The garden currently has plenty of snowdrops, primroses and pulmonarias in flower but my pick is this hellebore, for its triumph over its surroundings. It’s an absolutely bog standard hellebore such as you might find anywhere, unlike these. There were two or three plants in the garden when I moved here. They are either on the bank, and therefore covered by giant ferns for most of the year, or nestling up against the trunk of a giant berberis. I do nothing at all for them except to cut off all the leaves very early in the year; this helps prevent a horrible disease they can get which turns all the leaves black. Every year they flower again. Wanting more hellebores, I bought a lovely white one, planted it in my shady bed, stood back and admired. The next year it had completely vanished. A mystery to me as I’d never known such a thing happen before. It just makes me more appreciative of these old, semi-wild trusties.

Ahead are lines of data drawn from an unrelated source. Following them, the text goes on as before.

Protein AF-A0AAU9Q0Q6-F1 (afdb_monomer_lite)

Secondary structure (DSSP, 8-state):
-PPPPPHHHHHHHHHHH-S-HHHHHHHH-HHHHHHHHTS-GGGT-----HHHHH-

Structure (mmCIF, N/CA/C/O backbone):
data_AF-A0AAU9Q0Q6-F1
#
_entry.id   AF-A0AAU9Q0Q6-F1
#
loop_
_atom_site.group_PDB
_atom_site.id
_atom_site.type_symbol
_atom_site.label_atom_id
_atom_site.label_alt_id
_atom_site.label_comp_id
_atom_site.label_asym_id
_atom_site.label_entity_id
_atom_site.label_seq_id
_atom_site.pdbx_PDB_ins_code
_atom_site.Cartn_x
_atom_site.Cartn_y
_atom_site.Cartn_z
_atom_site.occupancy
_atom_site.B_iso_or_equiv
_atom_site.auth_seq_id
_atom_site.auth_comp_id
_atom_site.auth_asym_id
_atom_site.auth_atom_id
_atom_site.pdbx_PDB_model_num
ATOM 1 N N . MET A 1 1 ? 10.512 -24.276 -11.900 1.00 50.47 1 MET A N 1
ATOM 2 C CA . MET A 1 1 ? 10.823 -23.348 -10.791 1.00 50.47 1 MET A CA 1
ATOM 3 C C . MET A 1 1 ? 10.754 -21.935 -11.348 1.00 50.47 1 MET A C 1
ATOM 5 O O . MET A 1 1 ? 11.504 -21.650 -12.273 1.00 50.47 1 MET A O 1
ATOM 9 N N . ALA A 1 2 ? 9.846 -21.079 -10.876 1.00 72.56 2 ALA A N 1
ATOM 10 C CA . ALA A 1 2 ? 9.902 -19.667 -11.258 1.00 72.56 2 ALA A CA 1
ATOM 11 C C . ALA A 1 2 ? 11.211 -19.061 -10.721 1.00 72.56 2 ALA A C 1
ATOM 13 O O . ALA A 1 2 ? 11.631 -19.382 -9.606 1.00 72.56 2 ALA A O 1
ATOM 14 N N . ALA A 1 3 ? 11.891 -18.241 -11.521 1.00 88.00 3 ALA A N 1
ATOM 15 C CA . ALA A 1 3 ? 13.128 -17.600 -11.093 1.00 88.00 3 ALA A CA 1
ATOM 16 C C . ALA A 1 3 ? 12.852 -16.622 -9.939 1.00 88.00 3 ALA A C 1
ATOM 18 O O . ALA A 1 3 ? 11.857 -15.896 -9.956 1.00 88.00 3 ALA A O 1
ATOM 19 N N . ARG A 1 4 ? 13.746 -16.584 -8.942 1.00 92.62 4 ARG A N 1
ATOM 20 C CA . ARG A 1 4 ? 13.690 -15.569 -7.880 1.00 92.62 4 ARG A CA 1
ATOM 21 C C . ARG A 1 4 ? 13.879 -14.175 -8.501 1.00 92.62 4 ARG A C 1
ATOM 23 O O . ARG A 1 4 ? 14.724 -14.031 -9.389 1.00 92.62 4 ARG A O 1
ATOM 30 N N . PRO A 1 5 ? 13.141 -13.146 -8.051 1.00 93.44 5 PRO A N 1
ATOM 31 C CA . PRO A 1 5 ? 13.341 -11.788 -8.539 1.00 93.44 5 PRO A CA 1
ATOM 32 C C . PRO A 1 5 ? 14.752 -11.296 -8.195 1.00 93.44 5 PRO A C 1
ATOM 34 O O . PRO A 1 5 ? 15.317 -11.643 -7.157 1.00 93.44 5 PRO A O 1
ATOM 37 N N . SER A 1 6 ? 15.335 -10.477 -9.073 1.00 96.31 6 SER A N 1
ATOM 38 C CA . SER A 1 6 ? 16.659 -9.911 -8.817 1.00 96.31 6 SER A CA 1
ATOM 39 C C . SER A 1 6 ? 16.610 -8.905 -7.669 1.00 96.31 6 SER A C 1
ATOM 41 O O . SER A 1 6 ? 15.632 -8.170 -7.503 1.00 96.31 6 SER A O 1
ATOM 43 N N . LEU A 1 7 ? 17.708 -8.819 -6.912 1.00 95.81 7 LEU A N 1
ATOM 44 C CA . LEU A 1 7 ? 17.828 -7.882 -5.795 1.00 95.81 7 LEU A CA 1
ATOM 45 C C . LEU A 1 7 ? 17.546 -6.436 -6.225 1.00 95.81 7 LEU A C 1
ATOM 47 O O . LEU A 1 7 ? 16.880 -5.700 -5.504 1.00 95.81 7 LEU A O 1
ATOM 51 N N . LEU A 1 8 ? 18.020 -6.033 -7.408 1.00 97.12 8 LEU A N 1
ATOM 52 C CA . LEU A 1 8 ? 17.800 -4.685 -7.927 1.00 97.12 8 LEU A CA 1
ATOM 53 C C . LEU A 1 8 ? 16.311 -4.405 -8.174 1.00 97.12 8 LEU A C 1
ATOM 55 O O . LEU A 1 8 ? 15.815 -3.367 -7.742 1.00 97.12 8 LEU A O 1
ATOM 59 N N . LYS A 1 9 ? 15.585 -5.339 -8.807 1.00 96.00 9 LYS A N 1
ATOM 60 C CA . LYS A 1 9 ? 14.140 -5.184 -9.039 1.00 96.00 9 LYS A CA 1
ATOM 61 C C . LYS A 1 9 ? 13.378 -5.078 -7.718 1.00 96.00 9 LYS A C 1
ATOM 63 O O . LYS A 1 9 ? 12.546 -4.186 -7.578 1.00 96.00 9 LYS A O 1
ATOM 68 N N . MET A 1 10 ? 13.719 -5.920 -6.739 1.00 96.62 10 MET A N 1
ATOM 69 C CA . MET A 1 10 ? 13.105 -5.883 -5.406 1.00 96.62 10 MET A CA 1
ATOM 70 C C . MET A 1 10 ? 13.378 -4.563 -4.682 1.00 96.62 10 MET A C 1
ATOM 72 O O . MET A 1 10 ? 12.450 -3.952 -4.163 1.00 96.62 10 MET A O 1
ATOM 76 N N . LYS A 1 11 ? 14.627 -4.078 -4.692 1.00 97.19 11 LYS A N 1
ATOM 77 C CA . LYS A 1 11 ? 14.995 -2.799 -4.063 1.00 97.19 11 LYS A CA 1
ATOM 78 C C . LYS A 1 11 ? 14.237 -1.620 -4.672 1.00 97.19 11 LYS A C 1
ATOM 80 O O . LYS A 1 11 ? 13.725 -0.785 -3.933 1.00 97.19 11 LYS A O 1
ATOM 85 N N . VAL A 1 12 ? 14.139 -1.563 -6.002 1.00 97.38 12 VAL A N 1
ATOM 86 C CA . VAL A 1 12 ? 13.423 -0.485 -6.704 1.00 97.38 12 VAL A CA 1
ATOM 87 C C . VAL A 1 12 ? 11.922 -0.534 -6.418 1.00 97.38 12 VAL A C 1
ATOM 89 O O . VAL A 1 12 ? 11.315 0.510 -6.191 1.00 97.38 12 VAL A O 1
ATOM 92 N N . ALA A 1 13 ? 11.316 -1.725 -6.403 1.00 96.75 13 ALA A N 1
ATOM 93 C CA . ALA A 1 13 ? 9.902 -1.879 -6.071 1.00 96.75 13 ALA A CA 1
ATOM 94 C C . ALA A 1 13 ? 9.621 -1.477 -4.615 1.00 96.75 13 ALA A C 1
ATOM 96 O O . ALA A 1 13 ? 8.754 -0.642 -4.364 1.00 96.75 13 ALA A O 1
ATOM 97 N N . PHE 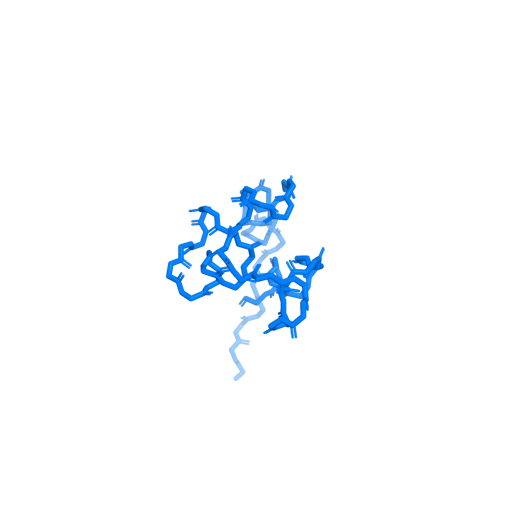A 1 14 ? 10.415 -1.988 -3.671 1.00 97.50 14 PHE A N 1
ATOM 98 C CA . PHE A 1 14 ? 10.256 -1.693 -2.249 1.00 97.50 14 PHE A CA 1
ATOM 99 C C . PHE A 1 14 ? 10.449 -0.202 -1.939 1.00 97.50 14 PHE A C 1
ATOM 101 O O . PHE A 1 14 ? 9.704 0.362 -1.141 1.00 97.50 14 PHE A O 1
ATOM 108 N N . ALA A 1 15 ? 11.386 0.479 -2.610 1.00 97.56 15 ALA A N 1
ATOM 109 C CA . ALA A 1 15 ? 11.615 1.915 -2.425 1.00 97.56 15 ALA A CA 1
ATOM 110 C C . ALA A 1 15 ? 10.373 2.778 -2.715 1.00 97.56 15 ALA A C 1
ATOM 112 O O . ALA A 1 15 ? 10.212 3.834 -2.102 1.00 97.56 15 ALA A O 1
ATOM 113 N N . LYS A 1 16 ? 9.470 2.332 -3.601 1.00 96.19 16 LYS A N 1
ATOM 114 C CA . LYS A 1 16 ? 8.212 3.043 -3.885 1.00 96.19 16 LYS A CA 1
ATOM 115 C C . LYS A 1 16 ? 7.256 3.013 -2.694 1.00 96.19 16 LYS A C 1
ATOM 117 O O . LYS A 1 16 ? 6.563 3.991 -2.458 1.00 96.19 16 LYS A O 1
ATOM 122 N N . VAL A 1 17 ? 7.248 1.919 -1.935 1.00 96.19 17 VAL A N 1
ATOM 123 C CA . VAL A 1 17 ? 6.310 1.670 -0.825 1.00 96.19 17 VAL A CA 1
ATOM 124 C C . VAL A 1 17 ? 6.964 1.781 0.560 1.00 96.19 17 VAL A C 1
ATOM 126 O O . VAL A 1 17 ? 6.312 1.572 1.584 1.00 96.19 17 VAL A O 1
ATOM 129 N N . ASN A 1 18 ? 8.245 2.156 0.632 1.00 96.62 18 ASN A N 1
ATOM 130 C CA . ASN A 1 18 ? 8.943 2.461 1.882 1.00 96.62 18 ASN A CA 1
ATOM 131 C C . ASN A 1 18 ? 8.558 3.857 2.411 1.00 96.62 18 ASN A C 1
ATOM 133 O O . ASN A 1 18 ? 9.378 4.770 2.486 1.00 96.62 18 ASN A O 1
ATOM 137 N N . ARG A 1 19 ? 7.267 4.025 2.697 1.00 95.38 19 ARG A N 1
ATOM 138 C CA . ARG A 1 19 ? 6.608 5.262 3.134 1.00 95.38 19 ARG A CA 1
ATOM 139 C C . ARG A 1 19 ? 5.709 4.984 4.340 1.00 95.38 19 ARG A C 1
ATOM 141 O O . ARG A 1 19 ? 5.575 3.827 4.771 1.00 95.38 19 ARG A O 1
ATOM 148 N N . GLY A 1 20 ? 5.084 6.034 4.875 1.00 96.25 20 GLY A N 1
ATOM 149 C CA . GLY A 1 20 ? 4.052 5.907 5.905 1.00 96.25 20 GLY A CA 1
ATOM 150 C C . GLY A 1 20 ? 2.901 5.006 5.447 1.00 96.25 20 GLY A C 1
ATOM 151 O O . GLY A 1 20 ? 2.616 4.906 4.258 1.00 96.25 20 GLY A O 1
ATOM 152 N N . VAL A 1 21 ? 2.239 4.323 6.384 1.00 95.31 21 VAL A N 1
ATOM 153 C CA . VAL A 1 21 ? 1.199 3.320 6.072 1.00 95.31 21 VAL A CA 1
ATOM 154 C C . VAL A 1 21 ? 0.061 3.933 5.250 1.00 95.31 21 VAL A C 1
ATOM 156 O O . VAL A 1 21 ? -0.327 3.355 4.240 1.00 95.31 21 VAL A O 1
ATOM 159 N N . SER A 1 22 ? -0.382 5.144 5.601 1.00 95.12 22 SER A N 1
ATOM 160 C CA . SER A 1 22 ? -1.394 5.894 4.843 1.00 95.12 22 SER A CA 1
ATOM 161 C C . SER A 1 22 ? -0.981 6.152 3.386 1.00 95.12 22 SER A C 1
ATOM 163 O O . SER A 1 22 ? -1.762 5.895 2.468 1.00 95.12 22 SER A O 1
ATOM 165 N N . GLU A 1 23 ? 0.273 6.558 3.156 1.00 97.06 23 GLU A N 1
ATOM 166 C CA . GLU A 1 23 ? 0.827 6.751 1.809 1.00 97.06 23 GLU A CA 1
ATOM 167 C C . GLU A 1 23 ? 0.913 5.434 1.030 1.00 97.06 23 GLU A C 1
ATOM 169 O O . GLU A 1 23 ? 0.602 5.409 -0.158 1.00 97.06 23 GLU A O 1
ATOM 174 N N . VAL A 1 24 ? 1.285 4.327 1.685 1.00 96.69 24 VAL A N 1
ATOM 175 C CA . VAL A 1 24 ? 1.277 2.992 1.060 1.00 96.69 24 VAL A CA 1
ATOM 176 C C . VAL A 1 24 ? -0.128 2.633 0.572 1.00 96.69 24 VAL A C 1
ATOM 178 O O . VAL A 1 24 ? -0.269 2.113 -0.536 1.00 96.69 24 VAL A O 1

Flower of the year, really, as there is hardly a week when you can’t find a plant in flower somewhere in the garden. They grow like weeds in this heavy soil, just as they did in my old garden.

040315primroses

Date: 2015-03-05 09:22 am (UTC)
From: [identity profile] auntyros.livejournal.com
I adore my hellebores. I love that every year the first flowers in my garden are pink. I love that they manfully survive despite the bullying clematis which hides them throughout most of the summer and autumn.

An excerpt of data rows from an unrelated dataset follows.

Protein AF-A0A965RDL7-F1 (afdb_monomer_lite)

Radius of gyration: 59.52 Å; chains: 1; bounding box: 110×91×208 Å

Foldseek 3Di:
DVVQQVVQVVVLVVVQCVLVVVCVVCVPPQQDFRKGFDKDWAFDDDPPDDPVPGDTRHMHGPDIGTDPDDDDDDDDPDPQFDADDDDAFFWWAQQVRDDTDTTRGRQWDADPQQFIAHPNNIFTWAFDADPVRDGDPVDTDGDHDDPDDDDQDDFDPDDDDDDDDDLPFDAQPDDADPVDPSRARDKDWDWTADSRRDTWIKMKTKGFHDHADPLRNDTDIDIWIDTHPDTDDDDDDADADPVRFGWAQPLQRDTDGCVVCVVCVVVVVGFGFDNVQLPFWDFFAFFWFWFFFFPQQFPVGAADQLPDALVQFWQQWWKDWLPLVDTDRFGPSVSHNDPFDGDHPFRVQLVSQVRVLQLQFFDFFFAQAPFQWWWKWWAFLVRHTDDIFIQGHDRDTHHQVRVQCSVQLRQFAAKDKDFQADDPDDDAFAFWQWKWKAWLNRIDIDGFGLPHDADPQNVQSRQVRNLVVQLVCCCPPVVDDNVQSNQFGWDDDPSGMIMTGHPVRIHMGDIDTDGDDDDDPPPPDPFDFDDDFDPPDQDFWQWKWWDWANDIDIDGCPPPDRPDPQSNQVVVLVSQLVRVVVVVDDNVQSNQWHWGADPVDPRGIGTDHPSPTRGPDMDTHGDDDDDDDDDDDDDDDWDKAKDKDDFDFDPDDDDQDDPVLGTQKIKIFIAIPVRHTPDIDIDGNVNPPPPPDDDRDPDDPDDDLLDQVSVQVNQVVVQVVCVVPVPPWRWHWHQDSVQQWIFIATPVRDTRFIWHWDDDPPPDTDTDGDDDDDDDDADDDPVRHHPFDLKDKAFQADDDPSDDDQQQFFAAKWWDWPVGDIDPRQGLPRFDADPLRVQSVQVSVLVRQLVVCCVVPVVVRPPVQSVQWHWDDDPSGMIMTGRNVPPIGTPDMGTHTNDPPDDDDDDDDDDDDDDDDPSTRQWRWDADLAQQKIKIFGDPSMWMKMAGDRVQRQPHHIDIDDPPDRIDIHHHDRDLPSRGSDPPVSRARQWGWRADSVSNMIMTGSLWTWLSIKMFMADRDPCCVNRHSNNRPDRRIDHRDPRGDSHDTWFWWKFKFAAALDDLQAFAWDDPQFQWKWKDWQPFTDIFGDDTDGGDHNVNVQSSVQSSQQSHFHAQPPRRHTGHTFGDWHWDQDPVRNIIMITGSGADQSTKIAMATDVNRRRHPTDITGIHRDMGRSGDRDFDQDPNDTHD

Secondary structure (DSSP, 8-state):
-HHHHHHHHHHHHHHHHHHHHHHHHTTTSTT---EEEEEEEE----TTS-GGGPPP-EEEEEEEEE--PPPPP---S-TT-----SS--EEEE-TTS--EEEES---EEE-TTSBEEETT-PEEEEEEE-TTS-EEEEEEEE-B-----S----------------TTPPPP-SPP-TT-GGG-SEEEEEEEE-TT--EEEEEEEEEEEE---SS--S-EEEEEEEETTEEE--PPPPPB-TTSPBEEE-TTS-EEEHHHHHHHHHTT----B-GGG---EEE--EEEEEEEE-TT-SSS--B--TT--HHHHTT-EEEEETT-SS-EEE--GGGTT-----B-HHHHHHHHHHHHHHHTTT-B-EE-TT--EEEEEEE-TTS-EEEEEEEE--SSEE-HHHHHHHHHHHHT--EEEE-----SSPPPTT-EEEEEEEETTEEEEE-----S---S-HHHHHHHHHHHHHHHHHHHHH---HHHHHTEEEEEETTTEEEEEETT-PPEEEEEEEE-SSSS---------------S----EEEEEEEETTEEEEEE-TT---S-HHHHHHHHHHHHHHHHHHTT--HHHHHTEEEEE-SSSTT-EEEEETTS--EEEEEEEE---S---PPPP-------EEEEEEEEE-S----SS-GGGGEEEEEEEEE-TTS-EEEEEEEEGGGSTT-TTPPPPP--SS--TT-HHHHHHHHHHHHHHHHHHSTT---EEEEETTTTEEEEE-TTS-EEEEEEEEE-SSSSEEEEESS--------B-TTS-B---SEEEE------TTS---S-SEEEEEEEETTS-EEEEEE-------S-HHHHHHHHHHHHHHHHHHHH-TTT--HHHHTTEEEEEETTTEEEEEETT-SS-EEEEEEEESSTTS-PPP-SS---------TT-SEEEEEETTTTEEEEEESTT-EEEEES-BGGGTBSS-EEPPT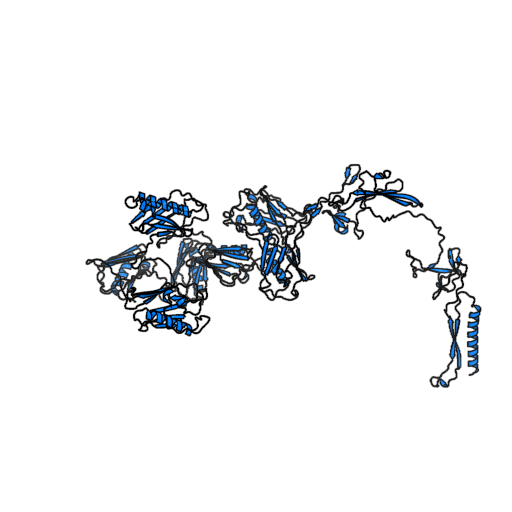T-S-EEEE-----SS-BSS-GGG-----EEEEETTTTEEEEEEEEESTT--EEEE---HHHHHHS---TT---EE---SSSSS-SPPBPPEEEEEEPSS-TTS-EEE-TTT-EEEEEETTEEEEEEPPPEEEE-HHHHHHHHHHHHTT-BPPP-TTSPPPPBP---EEEEETTTTEEEEE-S--STT-EEEEEE-GGGT-TTPPPEE-B--EEE-PPBPPEEETTEEE-

Sequence (1192 aa):
MSFFTSLTGLNAATAQLGVTSNNIANASTVGFKRSRADFGDIFATSPLQKATSTIGQGVSLKRVTQEFGQGNMNFSSNTLDLAISGDGFFPLKSADGFQDIFTRNGSFMMNDQYNVVNSAGQRLMAASVDSTGKANLSDLNVLTIPQKTTGMAKETSLVQLGLNFPADAQVVTKAFNRNDPASYNKSTALTVYDKGGNGYLATVYYAKTQNASQADPNNKWQTYVYVGETLVAAALQQATDTTGERLYVNKYGQLKPESEVGDLLVNAKTQKFSLNQLTDLRSSEPATVTGGKAPRLSTLEGIDFSKLQPSQLKDLFQIDVDGSGTPVSVGLDHLAGLDLPALSGTEIAKEFTNVLNRKFGDERFFNFAGQQTFQITATNADGTLIQNRTIQLDADDMTYEQVTDKINSQLSGSSNVLSNVSFSETPKPGEFRGYTMTIDGKVLSNRIDLGTSLSTKPMEDLAAKIQTRIQTDLQKRLGYTTEAASKVTVNVQNGTEIRVNDANGGVISDFSLSSVSAGSKNIIANQKNLTGVDAMEVGDYTALTMDIGNDTVNLDLKDADPSDLDVFSQVLQDKTQAKLIELGWSTFEASQVTVTKDPLVEGKLIFNDVGGHQIQSVALTPRTTGLNLPVAPVMTSGESTLTLEGVDFGAAPVDTESLLSHFSSLKFTTTDATGTLTSTIALTAASFPSLTGVDPIPSYATFDPTNTDHMDLIATDLQTLLKATAKGTTTTVKWDGTNNAFVVKDTSGNFMSELSLTTDTTTYPTLVKGGGTVKVDVVTDTDGNVLTPSSYTLSNVSFPLNSTPTGQEFSTFDFSLEDGTTLTNVPLGDLTLSSTPINDLATRLQEKIRSQLTTDYPDVYNSDRVNKISVTVINGKDLKIVDASGATNITGFSLNAASATASTVSVGGKNFAISALPTENMVKASYDPVSQRFNFEPVLGNSITLSGLNNQMGITTPLTQEVGSDMLSVSGSPSITNNYIRPLKLQRYGMKVEYDTVNEKFIFKSGTTGDTSSIKIGSPNTFASERLGIAADGNYEVKPSILAVRGIASQPAVMLGSPLGINANNNFSVNLTNNKFVVSVDDVKGTVYLEPKETYTIDSFVQALQNGINRLAGPPDQHGLTGSMVSGVKVAYDKATNSLKFTTGTASTNSFIKVSGDSQWGLANVQGGRGNTSTWIKPTQYTQTVNGVEVA

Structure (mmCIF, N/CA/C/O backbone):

I do need some primroses, though.

Date: 2015-03-05 09:23 am (UTC)
From: [identity profile] auntyros.livejournal.com
Oh, and I didn't know about cutting off the leaves. After they finish flowering?

Date: 2015-03-05 09:37 am (UTC)
From: [identity profile] callmemadam.livejournal.com
Pink is always good. Primroses are wonderful! And so easy, if you have the right soil. In some places people need to protect them from sparrows pecking them to bits.

Hellebore leaves: cut them off as early as possible in the year, before the flowers but when you can see stems and buds. It probably wouldn't hurt to do it later if you forget. A plus is nice shiny new foliage.

Date: 2015-03-05 10:22 am (UTC)
From: [identity profile] auntyros.livejournal.com
Oh, okay. I will try to remember for next winter.